Il detenuto avrebbe quindi avuto due ore di tempo per allontanarsi. Inoltre prende corpo l’ipotesi che l’evasione fosse programmata e agevolata da persone che lo attendevano all’esterno: “Per potersi calare dal muro ha potuto costruirsi una scala fatta con le lenzuola annodate e dei supporti per reggere il peso, una cosa che sembra difficile da realizzare senza averla programmata e studiata” ha detto all’ANSA il Questore di Nuoro Alfonso Polverino. Le immagini delle telecamere raccontano una fuga morbida: Raduano dopo essersi procurato le lenzuola e costruito una corda artigianale con delle lenzuola si cala da un’altezza di almeno cinque metri, agevolato nella caduta dalla presenza di un prato verde. Poi si guadagna l’uscita dalla casa circondariale passando sotto la recinzione metallica e sparisce dalle telecamere. Ma potrebbe esserci stato qualcuno ad attenderlo in quella periferia nuorese senza passare per il centro della città. Ora è ricercato in tutto il territorio dove sono sono stati allestiti numerosi posti di blocco.
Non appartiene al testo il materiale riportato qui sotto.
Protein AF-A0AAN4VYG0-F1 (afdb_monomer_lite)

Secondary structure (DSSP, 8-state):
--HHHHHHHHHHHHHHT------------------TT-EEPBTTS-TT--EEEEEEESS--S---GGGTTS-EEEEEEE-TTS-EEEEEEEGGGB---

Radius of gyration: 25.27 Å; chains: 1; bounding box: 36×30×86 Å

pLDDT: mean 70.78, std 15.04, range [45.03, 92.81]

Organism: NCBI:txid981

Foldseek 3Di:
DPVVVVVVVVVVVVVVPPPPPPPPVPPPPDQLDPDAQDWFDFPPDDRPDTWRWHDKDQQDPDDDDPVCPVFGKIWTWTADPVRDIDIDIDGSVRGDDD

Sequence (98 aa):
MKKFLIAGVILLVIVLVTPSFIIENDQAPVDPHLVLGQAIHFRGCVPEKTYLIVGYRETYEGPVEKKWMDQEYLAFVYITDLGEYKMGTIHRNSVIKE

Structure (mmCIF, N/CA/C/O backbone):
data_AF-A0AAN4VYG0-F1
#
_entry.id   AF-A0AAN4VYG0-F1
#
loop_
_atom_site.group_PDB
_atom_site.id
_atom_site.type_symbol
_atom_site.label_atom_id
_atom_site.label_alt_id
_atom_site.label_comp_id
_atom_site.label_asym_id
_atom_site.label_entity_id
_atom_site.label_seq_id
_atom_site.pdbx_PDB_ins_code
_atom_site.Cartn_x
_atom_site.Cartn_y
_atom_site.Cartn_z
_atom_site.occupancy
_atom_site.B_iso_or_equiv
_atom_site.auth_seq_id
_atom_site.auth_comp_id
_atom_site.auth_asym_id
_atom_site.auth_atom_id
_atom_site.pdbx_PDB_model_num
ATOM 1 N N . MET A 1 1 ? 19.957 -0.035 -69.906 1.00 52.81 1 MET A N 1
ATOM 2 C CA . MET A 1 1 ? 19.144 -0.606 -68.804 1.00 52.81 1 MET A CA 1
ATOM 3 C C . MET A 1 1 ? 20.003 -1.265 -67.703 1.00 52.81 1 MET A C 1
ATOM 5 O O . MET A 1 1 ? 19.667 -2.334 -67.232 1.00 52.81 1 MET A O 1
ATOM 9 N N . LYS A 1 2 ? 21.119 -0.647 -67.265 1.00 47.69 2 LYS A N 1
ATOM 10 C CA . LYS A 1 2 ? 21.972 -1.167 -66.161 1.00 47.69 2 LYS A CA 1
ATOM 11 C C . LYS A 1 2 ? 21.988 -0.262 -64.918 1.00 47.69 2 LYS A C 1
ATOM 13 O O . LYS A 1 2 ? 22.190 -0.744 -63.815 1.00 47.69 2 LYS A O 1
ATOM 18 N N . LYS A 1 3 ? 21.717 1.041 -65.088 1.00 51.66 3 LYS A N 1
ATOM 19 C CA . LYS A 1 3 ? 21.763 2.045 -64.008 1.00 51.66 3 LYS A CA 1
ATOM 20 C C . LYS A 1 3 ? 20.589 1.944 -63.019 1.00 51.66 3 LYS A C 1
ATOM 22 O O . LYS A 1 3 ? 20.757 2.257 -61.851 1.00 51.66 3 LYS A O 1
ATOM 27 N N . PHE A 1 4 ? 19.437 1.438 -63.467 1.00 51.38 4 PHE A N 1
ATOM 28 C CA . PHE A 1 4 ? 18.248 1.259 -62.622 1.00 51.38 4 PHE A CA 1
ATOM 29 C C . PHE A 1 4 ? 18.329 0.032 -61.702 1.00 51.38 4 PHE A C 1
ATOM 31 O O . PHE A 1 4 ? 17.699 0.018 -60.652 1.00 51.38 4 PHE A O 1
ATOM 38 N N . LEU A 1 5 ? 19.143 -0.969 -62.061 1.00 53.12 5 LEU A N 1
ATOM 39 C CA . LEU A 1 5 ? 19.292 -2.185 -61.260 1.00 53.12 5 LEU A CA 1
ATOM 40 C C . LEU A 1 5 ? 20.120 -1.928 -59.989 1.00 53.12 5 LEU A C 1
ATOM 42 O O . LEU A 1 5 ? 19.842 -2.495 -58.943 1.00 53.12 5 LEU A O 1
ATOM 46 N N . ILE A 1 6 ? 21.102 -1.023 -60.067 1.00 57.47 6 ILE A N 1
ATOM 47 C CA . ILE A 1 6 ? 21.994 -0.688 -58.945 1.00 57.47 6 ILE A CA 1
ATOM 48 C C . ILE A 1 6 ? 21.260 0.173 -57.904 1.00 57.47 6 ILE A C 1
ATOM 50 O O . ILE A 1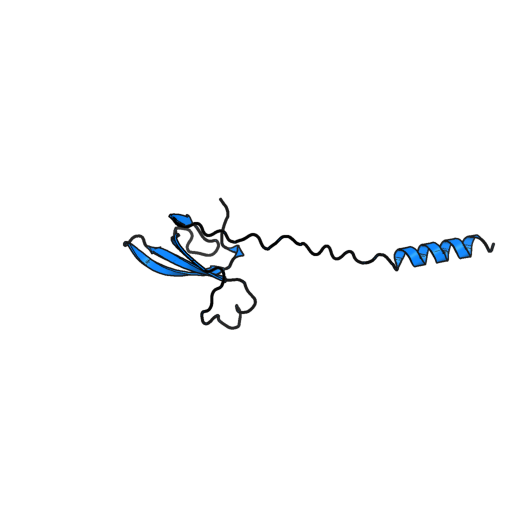 6 ? 21.410 -0.048 -56.707 1.00 57.47 6 ILE A O 1
ATOM 54 N N . ALA A 1 7 ? 20.406 1.100 -58.352 1.00 55.09 7 ALA A N 1
ATOM 55 C CA . ALA A 1 7 ? 19.613 1.944 -57.457 1.00 55.09 7 ALA A CA 1
ATOM 56 C C . ALA A 1 7 ? 18.586 1.137 -56.637 1.00 55.09 7 ALA A C 1
ATOM 58 O O . ALA A 1 7 ? 18.392 1.416 -55.456 1.00 55.09 7 ALA A O 1
ATOM 59 N N . GLY A 1 8 ?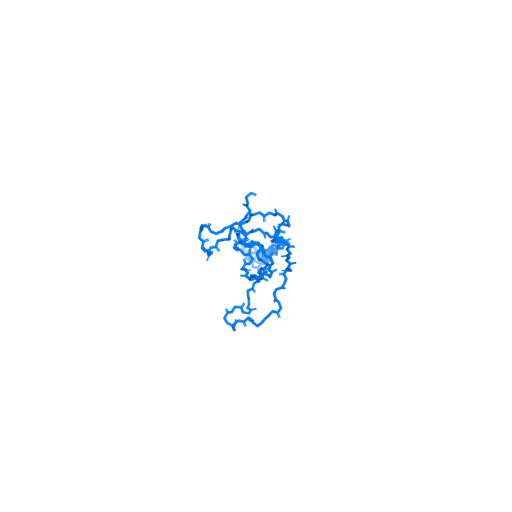 17.979 0.102 -57.233 1.00 52.66 8 GLY A N 1
ATOM 60 C CA . GLY A 1 8 ? 17.036 -0.781 -56.536 1.00 52.66 8 GLY A CA 1
ATOM 61 C C . GLY A 1 8 ? 17.691 -1.649 -55.455 1.00 52.66 8 GLY A C 1
ATOM 62 O O . GLY A 1 8 ? 17.098 -1.868 -54.403 1.00 52.66 8 GLY A O 1
ATOM 63 N N . VAL A 1 9 ? 18.934 -2.093 -55.674 1.00 56.41 9 VAL A N 1
ATOM 64 C CA . VAL A 1 9 ? 19.678 -2.910 -54.698 1.00 56.41 9 VAL A CA 1
ATOM 65 C C . VAL A 1 9 ? 20.139 -2.072 -53.502 1.00 56.41 9 VAL A C 1
ATOM 67 O O . VAL A 1 9 ? 20.061 -2.538 -52.370 1.00 56.41 9 VAL A O 1
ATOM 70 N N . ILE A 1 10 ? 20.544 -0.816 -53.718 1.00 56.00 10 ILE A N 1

Fuochi di artificio sono stati fatti esplodere ieri sera intorno alle 22.00 a Vieste, paese di origine di Marco Raduano, il boss 40enne ritenuto al vertice dell’omonimo clan garganico che è evaso poche ore prima dal carcere di massima sicurezza di Badu ‘e Carros a Nuoro in Sardegna. Secondo indiscrezioni, i fuochi d’artificio sarebbero stati sparati da affiliati al clan proprio per festeggiare l’evasione dell’uomo che è riuscito a fuggire calandosi con delle lenzuola annodate dal muro perimetrale. Marco Raduano è in carcere dall’agosto del 2018 quando venne arrestato in un primo filone di inchiesta nel blitz Neve di Marzo che disarticolò un sodalizio dedito al narcotraffico sul Gargano. In carcere tre condanne definitive che avrebbe finito di scontare nel 2046, poche settimane ha ricevuto una ulteriore condanna definitiva ad 19 anni di reclusione. L’uomo è ritenuto al vertice dell’omonimo clan. Scampò ad un agguato avvenuto il 21 marzo 2018 mentre stava rientrando a casa. Secondo gli investigatori, Raduano è una figura di spicco della guerra di mafia che si sta consumando nella città di Vieste e che dal 2015 conta già una decina di morti ammazzati, una lupara bianca e dieci agguati falliti.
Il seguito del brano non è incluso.